Exercise data:
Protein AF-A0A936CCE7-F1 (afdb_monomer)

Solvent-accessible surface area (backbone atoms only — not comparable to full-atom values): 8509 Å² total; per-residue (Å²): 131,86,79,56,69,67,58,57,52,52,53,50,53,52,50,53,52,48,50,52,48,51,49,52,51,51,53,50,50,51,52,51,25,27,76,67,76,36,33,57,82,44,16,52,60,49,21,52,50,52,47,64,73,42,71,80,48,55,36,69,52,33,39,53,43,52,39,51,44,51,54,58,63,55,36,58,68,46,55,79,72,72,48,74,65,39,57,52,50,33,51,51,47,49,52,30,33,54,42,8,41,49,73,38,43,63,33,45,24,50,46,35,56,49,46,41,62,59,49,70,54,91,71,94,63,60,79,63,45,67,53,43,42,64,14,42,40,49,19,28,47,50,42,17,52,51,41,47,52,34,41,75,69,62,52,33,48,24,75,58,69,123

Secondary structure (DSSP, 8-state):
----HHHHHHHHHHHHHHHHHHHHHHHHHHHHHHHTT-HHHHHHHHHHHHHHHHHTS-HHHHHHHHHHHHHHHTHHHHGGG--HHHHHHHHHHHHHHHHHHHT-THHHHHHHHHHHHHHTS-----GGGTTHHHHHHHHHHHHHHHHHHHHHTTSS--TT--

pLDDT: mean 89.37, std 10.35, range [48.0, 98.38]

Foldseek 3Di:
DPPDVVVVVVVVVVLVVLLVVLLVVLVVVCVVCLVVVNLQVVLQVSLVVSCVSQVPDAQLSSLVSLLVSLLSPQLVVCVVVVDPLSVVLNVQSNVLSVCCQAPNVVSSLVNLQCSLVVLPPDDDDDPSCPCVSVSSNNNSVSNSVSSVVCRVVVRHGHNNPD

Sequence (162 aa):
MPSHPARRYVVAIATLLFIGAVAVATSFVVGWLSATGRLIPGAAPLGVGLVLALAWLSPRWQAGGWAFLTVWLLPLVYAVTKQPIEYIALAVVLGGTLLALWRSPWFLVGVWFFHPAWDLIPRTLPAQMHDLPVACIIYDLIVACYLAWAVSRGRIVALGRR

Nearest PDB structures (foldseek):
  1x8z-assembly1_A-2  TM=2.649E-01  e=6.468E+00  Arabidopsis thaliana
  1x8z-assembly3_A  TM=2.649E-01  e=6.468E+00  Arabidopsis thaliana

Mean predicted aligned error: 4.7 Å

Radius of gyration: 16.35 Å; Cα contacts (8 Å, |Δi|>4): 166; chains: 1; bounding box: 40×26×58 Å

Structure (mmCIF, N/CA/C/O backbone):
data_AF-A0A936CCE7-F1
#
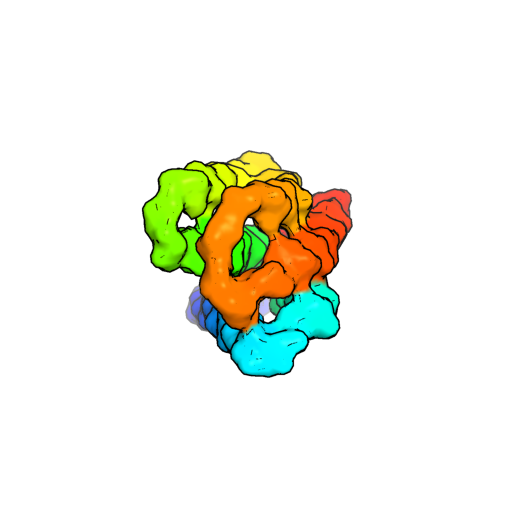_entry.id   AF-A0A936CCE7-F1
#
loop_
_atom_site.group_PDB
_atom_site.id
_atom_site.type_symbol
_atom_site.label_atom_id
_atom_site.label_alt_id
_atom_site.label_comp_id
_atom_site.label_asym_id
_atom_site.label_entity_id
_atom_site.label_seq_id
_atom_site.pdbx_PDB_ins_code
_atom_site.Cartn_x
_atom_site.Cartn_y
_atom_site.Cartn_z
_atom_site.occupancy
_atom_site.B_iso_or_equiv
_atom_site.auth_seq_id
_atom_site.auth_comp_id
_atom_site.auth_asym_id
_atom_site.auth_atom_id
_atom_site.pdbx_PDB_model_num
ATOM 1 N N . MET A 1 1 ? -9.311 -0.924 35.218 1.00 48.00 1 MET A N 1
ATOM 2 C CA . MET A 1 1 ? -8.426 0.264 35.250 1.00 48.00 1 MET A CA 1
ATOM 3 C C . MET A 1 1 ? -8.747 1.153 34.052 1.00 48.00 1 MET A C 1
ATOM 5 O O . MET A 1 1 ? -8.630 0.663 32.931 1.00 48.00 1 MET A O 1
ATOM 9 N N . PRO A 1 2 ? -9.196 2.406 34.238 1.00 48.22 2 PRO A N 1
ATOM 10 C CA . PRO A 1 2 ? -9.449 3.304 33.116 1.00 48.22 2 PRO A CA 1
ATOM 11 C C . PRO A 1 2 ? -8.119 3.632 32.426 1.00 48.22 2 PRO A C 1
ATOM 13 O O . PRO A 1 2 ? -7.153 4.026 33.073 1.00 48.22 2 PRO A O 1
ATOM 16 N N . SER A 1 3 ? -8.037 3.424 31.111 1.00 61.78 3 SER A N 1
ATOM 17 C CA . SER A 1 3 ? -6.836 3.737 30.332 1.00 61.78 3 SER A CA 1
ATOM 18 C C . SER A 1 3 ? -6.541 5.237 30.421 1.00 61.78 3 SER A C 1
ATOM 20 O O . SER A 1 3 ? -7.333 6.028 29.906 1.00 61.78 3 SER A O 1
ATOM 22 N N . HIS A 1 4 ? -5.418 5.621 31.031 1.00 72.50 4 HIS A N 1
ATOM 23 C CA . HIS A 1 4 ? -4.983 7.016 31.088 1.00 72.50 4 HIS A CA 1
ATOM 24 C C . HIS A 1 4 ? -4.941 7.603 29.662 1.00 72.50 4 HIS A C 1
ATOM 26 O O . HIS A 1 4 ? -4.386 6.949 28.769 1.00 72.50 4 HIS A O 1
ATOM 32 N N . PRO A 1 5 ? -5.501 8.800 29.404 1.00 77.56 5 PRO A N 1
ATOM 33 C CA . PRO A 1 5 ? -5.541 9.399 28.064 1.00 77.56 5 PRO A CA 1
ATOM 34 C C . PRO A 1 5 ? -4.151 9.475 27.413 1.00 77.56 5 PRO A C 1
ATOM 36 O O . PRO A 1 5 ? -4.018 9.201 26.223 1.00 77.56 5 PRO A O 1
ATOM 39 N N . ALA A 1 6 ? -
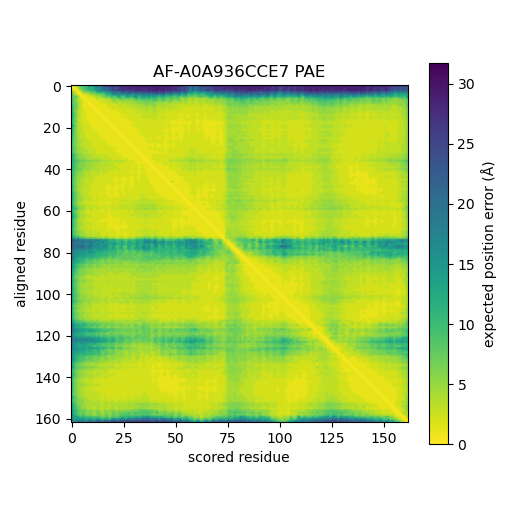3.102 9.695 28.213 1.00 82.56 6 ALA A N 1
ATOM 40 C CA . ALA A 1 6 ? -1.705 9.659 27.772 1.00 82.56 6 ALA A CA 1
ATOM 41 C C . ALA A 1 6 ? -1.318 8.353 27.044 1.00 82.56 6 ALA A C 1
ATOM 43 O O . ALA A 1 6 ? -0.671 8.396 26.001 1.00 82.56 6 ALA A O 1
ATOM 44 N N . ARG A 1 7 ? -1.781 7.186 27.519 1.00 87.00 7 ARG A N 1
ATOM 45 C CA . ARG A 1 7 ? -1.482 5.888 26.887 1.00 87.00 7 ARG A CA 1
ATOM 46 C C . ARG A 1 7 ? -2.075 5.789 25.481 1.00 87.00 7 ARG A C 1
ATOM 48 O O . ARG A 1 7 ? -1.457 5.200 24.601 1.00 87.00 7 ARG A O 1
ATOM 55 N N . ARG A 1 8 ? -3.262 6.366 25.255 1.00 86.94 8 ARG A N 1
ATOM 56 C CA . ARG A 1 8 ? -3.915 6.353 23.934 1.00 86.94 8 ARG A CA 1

==

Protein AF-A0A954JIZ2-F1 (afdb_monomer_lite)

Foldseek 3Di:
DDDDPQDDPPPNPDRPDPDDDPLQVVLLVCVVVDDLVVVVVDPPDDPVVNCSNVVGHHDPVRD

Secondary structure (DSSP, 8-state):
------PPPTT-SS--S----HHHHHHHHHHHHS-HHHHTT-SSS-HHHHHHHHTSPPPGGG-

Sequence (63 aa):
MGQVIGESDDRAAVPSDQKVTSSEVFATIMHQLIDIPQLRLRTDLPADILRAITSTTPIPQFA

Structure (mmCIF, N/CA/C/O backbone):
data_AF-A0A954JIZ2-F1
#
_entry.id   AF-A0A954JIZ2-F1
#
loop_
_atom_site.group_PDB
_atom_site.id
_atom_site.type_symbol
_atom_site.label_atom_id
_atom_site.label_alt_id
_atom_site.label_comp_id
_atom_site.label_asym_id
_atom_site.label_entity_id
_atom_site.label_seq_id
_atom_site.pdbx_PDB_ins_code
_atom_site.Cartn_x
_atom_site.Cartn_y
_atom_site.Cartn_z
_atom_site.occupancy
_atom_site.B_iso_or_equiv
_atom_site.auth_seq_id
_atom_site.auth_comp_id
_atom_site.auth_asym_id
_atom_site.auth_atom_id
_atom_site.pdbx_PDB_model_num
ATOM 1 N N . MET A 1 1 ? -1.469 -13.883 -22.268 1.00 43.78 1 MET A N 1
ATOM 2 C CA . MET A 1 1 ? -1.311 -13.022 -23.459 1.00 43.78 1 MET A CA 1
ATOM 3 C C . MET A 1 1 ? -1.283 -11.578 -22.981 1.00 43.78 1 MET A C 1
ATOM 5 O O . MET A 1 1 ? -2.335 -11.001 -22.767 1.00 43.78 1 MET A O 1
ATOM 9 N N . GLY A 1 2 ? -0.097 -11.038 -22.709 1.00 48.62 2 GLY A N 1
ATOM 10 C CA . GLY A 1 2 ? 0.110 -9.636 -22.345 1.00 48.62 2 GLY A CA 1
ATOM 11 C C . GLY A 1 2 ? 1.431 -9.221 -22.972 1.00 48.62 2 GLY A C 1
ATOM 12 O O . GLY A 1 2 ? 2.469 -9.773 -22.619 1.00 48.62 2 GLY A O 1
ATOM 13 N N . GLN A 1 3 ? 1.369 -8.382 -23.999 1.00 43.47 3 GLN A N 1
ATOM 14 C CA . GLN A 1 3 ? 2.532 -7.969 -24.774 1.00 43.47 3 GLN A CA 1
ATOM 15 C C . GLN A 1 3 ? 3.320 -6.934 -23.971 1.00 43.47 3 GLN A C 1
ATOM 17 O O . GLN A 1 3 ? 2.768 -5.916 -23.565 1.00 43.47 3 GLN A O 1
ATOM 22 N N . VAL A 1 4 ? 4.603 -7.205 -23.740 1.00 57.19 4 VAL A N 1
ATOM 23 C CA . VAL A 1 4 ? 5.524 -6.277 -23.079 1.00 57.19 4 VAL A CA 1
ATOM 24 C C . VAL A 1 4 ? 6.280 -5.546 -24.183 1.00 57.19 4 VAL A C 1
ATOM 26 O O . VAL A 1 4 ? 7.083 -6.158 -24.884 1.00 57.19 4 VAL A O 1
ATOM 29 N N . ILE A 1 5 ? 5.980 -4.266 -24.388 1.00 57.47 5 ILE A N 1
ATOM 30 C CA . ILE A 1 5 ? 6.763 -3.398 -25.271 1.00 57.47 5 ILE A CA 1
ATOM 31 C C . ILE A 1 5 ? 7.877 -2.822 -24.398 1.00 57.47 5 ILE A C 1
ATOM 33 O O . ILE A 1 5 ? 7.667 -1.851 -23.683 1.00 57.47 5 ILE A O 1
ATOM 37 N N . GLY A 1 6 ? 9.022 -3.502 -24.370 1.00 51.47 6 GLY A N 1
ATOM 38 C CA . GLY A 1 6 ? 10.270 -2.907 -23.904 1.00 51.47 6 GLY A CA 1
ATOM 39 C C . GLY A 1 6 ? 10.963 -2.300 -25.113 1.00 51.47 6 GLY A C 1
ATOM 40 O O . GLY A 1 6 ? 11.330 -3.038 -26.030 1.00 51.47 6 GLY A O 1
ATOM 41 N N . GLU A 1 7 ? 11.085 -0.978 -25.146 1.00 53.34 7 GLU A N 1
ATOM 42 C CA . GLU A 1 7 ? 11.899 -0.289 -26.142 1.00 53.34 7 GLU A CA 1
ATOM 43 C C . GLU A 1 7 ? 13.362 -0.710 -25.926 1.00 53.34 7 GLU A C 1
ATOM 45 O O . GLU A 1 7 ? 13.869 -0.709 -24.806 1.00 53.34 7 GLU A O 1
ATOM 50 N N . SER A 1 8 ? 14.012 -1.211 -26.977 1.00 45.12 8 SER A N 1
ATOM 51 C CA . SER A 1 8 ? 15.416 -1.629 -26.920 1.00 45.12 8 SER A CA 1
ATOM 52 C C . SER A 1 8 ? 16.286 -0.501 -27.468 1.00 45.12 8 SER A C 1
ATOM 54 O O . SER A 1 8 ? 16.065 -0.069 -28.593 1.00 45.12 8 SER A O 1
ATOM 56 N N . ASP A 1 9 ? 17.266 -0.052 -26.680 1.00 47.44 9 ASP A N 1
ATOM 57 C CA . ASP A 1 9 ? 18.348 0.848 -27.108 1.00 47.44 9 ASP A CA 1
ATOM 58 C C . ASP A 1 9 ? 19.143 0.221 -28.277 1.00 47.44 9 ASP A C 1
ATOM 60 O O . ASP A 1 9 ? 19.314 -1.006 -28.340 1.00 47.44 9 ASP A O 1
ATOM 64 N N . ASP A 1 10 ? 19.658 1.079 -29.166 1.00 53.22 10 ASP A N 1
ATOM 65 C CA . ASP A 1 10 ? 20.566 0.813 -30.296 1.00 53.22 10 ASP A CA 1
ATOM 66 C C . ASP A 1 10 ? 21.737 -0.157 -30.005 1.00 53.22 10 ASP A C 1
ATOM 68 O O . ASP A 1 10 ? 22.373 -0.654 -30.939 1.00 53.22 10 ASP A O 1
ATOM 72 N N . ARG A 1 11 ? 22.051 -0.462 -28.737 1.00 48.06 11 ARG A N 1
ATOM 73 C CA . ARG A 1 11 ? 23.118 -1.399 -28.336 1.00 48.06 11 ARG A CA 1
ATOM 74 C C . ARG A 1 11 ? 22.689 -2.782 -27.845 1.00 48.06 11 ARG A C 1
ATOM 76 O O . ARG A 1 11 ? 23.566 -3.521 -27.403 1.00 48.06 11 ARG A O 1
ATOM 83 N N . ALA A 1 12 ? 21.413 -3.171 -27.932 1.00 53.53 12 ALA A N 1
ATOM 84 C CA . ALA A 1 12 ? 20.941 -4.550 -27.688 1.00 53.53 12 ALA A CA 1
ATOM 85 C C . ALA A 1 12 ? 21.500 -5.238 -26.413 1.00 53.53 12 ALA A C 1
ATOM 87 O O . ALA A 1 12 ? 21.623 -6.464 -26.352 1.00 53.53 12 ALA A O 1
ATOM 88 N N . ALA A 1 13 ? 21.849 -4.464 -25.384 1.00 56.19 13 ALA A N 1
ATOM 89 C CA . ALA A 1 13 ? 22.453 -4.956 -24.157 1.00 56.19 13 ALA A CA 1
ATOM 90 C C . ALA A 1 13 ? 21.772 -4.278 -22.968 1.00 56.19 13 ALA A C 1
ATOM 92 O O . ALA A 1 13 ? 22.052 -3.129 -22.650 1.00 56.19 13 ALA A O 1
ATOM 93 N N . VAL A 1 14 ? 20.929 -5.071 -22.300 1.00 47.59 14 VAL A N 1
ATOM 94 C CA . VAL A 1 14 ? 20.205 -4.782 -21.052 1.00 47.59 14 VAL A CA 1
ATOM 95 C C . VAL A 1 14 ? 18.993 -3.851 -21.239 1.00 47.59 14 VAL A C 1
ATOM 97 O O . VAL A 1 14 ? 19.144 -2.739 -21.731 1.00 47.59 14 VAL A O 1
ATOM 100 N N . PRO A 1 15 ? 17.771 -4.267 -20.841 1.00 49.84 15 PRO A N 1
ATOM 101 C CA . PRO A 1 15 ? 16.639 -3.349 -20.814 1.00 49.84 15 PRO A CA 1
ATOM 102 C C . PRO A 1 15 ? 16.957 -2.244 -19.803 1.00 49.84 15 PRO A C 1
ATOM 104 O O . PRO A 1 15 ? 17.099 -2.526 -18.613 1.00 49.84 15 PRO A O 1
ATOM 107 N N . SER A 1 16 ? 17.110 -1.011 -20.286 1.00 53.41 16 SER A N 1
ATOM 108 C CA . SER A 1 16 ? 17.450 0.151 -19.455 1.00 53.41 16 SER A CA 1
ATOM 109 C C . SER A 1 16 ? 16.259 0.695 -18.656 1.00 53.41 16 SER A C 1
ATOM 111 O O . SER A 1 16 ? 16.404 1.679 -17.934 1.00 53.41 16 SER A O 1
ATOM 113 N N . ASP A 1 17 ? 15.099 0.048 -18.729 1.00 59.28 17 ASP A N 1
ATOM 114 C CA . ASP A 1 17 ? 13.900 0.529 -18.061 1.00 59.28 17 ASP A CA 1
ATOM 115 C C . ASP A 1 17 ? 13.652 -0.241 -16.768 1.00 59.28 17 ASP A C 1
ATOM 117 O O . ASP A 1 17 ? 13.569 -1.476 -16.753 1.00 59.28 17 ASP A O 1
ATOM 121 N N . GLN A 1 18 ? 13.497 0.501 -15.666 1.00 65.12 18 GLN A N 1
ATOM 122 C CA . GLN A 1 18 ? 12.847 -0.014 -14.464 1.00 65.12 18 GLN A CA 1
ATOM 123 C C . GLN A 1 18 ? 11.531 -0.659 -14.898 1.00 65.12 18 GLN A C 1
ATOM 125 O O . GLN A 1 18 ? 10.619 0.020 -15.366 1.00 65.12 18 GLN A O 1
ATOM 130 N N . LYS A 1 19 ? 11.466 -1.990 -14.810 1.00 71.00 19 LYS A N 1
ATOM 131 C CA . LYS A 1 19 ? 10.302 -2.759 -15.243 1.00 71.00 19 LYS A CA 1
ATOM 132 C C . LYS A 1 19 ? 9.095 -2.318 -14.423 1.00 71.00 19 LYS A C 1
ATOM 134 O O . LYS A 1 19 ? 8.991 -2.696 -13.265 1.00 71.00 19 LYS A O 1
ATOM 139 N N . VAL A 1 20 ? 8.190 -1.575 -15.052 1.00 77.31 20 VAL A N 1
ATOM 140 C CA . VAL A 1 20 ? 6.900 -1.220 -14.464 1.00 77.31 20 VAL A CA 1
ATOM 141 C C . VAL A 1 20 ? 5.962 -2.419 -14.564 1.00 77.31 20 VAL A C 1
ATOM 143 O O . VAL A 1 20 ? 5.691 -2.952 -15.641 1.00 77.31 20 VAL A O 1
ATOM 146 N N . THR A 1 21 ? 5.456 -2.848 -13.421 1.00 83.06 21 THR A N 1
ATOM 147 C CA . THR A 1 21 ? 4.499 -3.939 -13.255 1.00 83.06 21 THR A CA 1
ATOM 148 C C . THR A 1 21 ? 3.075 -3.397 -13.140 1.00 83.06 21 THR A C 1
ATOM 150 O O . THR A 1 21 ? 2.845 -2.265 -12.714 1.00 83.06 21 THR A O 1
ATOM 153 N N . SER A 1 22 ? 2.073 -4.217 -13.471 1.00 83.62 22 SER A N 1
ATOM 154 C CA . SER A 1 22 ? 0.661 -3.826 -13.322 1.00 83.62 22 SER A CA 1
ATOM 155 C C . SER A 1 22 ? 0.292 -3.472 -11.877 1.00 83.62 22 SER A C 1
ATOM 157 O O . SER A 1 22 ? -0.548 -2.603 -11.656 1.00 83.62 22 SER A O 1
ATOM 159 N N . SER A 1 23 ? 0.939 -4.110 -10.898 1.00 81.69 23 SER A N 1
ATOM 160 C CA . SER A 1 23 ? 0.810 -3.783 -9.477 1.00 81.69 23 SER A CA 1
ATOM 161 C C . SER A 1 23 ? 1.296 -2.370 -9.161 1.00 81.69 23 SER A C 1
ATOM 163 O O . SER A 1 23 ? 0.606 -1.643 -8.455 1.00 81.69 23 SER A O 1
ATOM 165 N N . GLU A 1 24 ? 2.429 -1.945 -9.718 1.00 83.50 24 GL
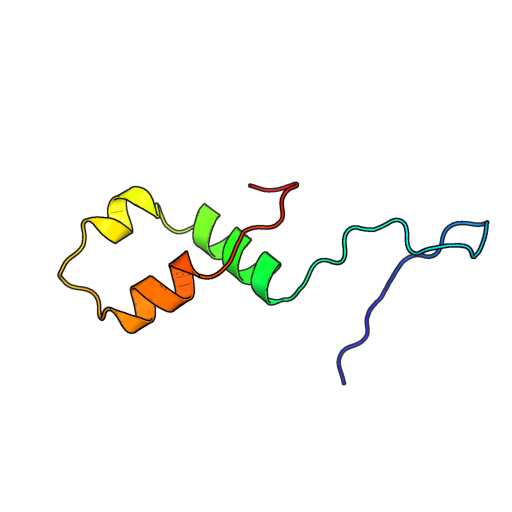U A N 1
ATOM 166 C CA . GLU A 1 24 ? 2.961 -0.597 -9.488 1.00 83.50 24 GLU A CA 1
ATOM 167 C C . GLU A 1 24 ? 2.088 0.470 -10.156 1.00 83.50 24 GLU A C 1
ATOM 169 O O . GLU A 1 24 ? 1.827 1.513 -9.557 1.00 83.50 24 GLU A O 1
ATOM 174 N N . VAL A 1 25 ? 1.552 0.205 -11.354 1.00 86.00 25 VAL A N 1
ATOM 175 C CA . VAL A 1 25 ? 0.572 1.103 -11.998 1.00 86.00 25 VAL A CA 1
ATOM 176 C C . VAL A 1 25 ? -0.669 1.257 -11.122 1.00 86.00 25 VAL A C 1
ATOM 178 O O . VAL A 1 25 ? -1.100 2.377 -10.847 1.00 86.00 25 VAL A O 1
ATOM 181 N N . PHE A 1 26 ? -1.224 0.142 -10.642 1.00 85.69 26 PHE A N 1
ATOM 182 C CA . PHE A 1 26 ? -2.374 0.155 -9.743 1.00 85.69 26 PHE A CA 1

Task instructions: Repeat, character for character, the lines of the material above from the line with "ATOM 48 O O" through the line with "ATOM 56 C CA".

Response:
ATOM 48 O O . ARG A 1 7 ? -1.457 5.200 24.601 1.00 87.00 7 ARG A O 1
ATOM 55 N N . ARG A 1 8 ? -3.262 6.366 25.255 1.00 86.94 8 ARG A N 1
ATOM 56 C CA . ARG A 1 8 ? -3.915 6.353 23.934 1.00 86.94 8 ARG A CA 1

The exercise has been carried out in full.